## PROMPT
Among the entries below, find the line with "ATOM 197 C C", then quote it and each following line up to and including the line with "ATOM 210 N N", and nothing else.
/---
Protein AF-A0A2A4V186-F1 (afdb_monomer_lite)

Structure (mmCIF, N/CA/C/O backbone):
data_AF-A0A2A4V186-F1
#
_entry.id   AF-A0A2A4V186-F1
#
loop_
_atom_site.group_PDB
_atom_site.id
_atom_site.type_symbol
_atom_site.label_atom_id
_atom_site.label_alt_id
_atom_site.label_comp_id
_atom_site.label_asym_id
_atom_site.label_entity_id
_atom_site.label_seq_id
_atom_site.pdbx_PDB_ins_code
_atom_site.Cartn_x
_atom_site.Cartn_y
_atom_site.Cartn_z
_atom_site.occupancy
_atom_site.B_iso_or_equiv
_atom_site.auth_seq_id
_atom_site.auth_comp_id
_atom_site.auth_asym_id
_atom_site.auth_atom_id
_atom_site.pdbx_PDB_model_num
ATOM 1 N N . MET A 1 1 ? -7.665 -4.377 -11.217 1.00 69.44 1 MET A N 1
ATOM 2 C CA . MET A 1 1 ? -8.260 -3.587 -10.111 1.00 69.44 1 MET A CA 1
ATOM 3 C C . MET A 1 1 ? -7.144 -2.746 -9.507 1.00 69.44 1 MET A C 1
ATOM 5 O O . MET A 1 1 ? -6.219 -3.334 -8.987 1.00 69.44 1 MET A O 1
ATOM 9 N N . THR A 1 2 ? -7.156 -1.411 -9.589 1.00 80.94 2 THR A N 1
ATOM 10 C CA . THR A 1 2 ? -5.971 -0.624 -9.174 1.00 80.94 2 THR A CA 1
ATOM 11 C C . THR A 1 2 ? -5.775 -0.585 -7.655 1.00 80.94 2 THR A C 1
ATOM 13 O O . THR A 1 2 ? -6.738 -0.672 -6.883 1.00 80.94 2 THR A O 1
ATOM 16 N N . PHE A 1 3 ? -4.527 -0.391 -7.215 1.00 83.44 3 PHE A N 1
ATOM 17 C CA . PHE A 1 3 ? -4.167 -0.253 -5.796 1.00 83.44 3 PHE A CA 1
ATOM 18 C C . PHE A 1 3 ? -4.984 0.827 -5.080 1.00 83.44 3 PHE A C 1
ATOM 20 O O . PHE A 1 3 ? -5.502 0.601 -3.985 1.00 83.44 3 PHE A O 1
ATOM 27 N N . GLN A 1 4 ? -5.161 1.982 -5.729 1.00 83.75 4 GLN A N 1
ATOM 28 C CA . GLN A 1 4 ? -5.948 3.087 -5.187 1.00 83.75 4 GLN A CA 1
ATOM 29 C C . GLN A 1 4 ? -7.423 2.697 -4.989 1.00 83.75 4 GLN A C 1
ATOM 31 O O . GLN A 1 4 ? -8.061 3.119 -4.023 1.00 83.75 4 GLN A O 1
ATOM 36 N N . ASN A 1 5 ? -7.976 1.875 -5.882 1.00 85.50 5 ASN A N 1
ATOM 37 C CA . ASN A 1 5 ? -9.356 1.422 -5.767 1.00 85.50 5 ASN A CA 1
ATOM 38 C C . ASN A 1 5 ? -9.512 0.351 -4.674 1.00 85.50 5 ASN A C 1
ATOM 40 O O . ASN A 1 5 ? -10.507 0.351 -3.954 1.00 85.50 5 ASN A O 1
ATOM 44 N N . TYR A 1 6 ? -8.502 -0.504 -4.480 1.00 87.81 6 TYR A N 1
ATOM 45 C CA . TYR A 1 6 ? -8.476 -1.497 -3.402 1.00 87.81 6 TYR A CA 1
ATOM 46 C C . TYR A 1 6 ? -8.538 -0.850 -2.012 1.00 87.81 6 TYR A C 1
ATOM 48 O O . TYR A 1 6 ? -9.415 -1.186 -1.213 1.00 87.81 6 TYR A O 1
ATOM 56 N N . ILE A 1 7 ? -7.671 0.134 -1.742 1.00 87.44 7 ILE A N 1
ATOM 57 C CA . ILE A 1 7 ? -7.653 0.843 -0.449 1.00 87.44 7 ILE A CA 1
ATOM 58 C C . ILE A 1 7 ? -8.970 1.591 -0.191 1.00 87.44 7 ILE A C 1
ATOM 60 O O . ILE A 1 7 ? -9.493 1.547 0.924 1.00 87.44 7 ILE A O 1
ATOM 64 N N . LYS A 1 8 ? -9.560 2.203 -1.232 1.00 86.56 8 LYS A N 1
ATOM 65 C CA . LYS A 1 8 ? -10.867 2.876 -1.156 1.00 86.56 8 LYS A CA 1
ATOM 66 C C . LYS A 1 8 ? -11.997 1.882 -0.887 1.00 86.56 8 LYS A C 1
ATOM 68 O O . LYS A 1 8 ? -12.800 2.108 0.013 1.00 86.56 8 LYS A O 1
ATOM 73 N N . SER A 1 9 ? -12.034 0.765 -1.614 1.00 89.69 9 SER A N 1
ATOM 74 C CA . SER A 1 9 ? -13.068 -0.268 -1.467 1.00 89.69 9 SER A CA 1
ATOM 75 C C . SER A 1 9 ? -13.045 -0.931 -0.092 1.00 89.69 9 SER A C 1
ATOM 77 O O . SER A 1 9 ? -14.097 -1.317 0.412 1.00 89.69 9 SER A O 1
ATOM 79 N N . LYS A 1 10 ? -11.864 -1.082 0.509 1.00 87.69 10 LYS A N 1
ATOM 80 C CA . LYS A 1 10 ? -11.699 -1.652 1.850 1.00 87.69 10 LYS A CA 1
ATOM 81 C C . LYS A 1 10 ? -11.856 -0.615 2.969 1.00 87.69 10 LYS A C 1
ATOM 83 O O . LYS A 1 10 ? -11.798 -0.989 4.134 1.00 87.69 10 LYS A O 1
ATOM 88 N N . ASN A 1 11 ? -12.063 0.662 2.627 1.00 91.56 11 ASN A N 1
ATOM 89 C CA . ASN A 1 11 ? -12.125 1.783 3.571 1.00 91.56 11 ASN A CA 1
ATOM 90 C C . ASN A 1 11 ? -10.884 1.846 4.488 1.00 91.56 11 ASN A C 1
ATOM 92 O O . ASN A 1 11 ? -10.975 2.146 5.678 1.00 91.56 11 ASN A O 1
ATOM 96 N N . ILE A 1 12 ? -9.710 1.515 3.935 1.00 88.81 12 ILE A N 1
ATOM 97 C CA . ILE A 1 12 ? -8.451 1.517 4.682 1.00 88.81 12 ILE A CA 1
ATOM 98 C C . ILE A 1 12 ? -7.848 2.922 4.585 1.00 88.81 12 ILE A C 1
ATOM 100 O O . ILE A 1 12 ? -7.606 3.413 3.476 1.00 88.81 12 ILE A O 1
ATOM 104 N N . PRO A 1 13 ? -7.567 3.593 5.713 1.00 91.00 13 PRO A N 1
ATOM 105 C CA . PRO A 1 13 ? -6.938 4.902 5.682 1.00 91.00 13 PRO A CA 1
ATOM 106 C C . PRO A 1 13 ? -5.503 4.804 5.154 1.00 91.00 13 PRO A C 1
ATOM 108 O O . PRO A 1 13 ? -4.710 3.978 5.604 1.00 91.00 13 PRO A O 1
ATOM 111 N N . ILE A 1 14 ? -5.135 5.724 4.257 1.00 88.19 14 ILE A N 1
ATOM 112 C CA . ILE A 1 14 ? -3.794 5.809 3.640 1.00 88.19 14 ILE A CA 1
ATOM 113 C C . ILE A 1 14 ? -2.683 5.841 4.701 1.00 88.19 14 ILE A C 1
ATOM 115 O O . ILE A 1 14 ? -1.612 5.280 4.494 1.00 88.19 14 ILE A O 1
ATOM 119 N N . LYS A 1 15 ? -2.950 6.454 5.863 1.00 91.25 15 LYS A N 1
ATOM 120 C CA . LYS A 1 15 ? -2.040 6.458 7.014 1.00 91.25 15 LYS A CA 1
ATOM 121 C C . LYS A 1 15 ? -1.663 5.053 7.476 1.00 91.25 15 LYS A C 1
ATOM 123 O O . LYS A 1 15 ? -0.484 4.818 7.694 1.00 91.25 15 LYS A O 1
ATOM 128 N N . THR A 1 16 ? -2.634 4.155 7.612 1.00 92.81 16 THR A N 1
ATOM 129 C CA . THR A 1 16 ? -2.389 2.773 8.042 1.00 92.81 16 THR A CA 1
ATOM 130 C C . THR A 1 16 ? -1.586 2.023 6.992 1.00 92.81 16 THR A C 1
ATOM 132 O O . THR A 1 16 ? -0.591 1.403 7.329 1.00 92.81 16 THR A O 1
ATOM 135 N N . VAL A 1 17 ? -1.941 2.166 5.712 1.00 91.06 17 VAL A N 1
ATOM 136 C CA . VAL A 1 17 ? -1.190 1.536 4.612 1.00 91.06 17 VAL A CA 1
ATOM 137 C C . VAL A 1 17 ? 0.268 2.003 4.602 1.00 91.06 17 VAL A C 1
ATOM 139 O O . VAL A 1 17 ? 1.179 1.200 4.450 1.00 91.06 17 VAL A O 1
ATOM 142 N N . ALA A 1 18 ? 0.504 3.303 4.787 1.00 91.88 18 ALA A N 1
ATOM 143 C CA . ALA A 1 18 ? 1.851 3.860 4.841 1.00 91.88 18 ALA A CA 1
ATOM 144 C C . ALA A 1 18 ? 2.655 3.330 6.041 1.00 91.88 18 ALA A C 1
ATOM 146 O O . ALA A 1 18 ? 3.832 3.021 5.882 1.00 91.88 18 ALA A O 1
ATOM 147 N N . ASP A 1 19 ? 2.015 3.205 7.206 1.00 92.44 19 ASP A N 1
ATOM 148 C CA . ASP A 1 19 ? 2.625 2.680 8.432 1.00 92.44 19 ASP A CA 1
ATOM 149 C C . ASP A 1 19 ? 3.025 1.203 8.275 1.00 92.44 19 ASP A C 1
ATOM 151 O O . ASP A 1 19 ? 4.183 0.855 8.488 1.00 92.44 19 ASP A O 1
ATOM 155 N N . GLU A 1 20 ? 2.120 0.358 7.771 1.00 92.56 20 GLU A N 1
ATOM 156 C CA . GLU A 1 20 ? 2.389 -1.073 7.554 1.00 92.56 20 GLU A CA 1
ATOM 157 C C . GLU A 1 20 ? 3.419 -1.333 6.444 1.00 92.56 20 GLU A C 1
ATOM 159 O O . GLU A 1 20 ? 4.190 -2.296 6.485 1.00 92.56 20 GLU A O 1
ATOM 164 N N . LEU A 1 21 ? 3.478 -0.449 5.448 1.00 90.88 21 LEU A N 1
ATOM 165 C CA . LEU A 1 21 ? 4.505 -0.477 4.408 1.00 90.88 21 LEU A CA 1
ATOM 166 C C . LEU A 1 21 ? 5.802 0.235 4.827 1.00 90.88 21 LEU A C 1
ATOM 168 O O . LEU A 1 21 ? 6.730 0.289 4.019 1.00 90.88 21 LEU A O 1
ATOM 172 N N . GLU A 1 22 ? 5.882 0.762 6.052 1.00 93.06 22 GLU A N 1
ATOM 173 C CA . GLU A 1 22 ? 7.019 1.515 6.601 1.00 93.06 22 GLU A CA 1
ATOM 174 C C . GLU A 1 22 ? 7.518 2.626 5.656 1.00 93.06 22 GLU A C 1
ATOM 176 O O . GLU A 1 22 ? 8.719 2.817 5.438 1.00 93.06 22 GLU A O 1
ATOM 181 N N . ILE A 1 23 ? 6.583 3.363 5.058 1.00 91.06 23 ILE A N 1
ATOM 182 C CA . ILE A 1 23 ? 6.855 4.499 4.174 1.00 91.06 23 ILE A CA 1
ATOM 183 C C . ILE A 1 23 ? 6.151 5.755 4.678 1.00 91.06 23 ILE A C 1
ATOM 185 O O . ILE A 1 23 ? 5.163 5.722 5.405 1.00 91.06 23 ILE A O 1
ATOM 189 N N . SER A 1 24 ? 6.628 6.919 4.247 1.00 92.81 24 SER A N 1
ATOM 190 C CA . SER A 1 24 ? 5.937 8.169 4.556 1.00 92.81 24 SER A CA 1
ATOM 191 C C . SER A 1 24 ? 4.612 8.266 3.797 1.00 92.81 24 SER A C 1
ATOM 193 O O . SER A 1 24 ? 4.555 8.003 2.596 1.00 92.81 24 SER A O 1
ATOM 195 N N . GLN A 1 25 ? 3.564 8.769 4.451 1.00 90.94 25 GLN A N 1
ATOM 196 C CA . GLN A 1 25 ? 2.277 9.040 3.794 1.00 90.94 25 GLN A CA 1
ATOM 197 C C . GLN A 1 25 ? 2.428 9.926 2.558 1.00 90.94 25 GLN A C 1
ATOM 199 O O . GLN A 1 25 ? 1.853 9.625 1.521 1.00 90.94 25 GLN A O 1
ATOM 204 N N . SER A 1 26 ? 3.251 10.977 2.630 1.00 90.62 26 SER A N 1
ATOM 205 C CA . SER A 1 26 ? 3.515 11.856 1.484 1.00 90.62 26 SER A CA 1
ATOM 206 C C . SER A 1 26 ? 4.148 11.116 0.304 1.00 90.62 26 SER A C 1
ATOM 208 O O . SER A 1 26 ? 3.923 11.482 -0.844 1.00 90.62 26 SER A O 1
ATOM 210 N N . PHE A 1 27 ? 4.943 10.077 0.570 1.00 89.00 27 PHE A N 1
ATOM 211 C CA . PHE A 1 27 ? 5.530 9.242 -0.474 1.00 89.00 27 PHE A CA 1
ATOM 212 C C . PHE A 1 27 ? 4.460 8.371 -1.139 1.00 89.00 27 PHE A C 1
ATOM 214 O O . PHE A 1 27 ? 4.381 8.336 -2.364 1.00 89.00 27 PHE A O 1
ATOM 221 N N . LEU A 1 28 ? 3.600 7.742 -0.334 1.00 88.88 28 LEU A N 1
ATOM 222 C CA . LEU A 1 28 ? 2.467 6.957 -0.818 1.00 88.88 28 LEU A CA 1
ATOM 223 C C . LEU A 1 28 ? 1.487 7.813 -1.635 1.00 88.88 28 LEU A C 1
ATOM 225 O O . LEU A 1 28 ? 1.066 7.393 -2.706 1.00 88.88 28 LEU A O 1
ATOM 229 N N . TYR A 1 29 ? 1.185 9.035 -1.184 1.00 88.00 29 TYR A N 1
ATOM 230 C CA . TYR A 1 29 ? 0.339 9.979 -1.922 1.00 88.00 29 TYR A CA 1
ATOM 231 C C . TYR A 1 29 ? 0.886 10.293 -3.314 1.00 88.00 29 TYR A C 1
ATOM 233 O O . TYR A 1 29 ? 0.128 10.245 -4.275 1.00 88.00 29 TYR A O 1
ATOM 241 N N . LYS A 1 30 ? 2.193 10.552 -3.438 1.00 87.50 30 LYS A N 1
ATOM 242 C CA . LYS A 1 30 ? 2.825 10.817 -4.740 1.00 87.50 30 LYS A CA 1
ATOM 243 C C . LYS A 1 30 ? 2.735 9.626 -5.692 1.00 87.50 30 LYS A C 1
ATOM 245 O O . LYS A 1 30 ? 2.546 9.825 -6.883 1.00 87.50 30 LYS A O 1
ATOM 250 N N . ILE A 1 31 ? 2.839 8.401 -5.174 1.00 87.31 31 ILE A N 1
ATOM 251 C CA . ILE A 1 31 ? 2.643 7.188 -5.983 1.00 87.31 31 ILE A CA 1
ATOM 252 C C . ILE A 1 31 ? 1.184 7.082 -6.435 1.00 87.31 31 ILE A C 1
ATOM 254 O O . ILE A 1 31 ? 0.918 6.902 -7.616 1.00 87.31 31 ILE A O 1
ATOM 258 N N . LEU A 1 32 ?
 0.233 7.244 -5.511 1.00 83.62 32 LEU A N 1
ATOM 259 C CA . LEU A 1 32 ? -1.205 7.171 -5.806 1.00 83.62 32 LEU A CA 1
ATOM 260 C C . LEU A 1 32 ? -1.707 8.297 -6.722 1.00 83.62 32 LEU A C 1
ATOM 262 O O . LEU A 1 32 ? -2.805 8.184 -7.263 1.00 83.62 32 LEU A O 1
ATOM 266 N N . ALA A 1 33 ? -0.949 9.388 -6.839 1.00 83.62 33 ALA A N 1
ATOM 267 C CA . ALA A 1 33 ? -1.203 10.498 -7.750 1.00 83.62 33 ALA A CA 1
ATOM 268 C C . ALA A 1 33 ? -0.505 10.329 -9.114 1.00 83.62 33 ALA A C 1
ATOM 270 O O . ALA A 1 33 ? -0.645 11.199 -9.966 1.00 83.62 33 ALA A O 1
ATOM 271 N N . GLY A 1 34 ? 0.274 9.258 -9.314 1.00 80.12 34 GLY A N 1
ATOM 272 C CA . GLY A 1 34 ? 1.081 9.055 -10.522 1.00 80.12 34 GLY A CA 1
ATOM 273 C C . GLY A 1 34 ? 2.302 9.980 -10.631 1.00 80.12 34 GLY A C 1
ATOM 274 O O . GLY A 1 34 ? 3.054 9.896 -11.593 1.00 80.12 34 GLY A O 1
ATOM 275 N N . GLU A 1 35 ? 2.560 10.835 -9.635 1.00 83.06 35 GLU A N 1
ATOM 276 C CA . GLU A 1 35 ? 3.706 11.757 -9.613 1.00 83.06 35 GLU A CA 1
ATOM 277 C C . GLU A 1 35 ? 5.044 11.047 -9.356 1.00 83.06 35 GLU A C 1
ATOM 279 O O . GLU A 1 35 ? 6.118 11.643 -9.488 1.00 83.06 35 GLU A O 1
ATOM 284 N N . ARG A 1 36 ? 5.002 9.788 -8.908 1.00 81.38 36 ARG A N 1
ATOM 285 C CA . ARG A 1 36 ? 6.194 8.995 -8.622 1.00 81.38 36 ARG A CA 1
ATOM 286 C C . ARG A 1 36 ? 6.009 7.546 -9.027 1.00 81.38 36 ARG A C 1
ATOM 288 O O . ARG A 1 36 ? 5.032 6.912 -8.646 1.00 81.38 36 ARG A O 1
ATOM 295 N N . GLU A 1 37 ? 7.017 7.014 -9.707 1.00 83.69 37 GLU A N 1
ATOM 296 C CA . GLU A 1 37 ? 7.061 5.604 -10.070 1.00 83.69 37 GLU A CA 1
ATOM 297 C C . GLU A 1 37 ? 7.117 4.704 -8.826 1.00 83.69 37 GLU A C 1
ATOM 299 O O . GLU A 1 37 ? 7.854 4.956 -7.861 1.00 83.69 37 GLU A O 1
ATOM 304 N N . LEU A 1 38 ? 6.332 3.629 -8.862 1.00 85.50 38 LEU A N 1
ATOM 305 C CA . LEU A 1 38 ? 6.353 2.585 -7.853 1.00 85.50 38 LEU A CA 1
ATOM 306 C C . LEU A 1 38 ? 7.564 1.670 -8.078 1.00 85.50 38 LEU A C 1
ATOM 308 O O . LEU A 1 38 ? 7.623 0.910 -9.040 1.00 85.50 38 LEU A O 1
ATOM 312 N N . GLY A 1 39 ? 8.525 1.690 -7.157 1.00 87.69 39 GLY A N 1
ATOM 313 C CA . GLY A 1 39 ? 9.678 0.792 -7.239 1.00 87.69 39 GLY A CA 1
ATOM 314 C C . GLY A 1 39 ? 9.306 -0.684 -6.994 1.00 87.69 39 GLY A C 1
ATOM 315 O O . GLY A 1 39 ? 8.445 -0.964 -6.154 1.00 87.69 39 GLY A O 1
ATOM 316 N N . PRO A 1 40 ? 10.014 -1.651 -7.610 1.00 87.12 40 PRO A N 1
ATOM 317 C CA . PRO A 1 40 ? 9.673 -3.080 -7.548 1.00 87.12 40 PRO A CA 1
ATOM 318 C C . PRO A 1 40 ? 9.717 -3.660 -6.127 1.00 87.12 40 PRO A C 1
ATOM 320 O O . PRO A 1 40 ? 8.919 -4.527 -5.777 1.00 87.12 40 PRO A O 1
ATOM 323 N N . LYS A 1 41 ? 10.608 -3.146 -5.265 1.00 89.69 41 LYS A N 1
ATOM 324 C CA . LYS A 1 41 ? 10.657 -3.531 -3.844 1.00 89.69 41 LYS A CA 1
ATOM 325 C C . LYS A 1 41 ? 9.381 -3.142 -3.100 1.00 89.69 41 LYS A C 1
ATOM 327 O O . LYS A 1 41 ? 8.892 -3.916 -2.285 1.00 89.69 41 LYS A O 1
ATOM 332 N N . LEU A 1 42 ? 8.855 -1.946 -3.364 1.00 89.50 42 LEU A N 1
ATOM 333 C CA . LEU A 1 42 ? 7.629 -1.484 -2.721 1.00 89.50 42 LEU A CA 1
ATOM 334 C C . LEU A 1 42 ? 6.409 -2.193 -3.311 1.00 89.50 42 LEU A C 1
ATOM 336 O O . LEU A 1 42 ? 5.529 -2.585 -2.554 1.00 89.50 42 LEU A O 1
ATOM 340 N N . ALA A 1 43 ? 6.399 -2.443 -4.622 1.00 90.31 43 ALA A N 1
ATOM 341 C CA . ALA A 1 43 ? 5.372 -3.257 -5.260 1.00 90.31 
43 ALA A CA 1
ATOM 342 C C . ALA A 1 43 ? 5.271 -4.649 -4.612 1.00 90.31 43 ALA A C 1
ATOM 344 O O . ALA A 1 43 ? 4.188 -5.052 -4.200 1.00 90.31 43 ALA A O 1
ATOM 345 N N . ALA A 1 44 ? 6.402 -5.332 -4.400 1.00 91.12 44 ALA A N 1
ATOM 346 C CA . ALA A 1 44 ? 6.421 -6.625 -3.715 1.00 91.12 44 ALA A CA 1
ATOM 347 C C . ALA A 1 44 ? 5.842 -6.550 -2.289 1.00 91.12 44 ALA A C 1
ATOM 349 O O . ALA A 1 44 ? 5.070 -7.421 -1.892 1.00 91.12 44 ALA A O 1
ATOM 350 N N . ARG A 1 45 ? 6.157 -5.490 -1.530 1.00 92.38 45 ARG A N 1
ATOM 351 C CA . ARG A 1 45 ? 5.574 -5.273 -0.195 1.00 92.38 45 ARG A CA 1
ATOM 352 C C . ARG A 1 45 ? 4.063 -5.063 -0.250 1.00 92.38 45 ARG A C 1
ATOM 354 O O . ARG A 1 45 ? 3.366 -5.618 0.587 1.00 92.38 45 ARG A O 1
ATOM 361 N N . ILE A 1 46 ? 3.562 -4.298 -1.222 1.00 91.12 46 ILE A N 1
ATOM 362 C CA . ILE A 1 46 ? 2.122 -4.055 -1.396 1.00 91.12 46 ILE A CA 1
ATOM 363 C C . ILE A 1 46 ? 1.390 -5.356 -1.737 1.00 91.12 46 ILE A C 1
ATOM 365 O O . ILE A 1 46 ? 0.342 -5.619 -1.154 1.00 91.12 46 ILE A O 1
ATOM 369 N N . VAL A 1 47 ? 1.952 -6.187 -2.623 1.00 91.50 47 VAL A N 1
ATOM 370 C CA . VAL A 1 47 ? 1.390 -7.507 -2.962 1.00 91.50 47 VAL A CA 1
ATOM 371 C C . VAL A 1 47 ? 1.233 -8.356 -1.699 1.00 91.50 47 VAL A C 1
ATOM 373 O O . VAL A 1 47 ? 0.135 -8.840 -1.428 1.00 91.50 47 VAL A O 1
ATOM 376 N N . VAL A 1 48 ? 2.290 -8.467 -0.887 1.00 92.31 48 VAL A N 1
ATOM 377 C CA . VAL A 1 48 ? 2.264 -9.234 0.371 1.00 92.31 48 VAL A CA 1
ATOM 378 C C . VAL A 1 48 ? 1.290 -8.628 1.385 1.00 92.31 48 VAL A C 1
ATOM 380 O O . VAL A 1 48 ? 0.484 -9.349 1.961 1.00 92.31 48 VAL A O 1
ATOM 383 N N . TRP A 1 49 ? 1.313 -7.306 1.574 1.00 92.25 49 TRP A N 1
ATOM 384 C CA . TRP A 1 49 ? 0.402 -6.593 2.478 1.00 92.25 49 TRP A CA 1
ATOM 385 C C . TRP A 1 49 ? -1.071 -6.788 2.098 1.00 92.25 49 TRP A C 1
\---
## REPLY TO THE TASK
ATOM 197 C C . GLN A 1 25 ? 2.428 9.926 2.558 1.00 90.94 25 GLN A C 1
ATOM 199 O O . GLN A 1 25 ? 1.853 9.625 1.521 1.00 90.94 25 GLN A O 1
ATOM 204 N N . SER A 1 26 ? 3.251 10.977 2.630 1.00 90.62 26 SER A N 1
ATOM 205 C CA . SER A 1 26 ? 3.515 11.856 1.484 1.00 90.62 26 SER A CA 1
ATOM 206 C C . SER A 1 26 ? 4.148 11.116 0.304 1.00 90.62 26 SER A C 1
ATOM 208 O O . SER A 1 26 ? 3.923 11.482 -0.844 1.00 90.62 26 SER A O 1
ATOM 210 N N . PHE A 1 27 ? 4.943 10.077 0.570 1.00 89.00 27 PHE A N 1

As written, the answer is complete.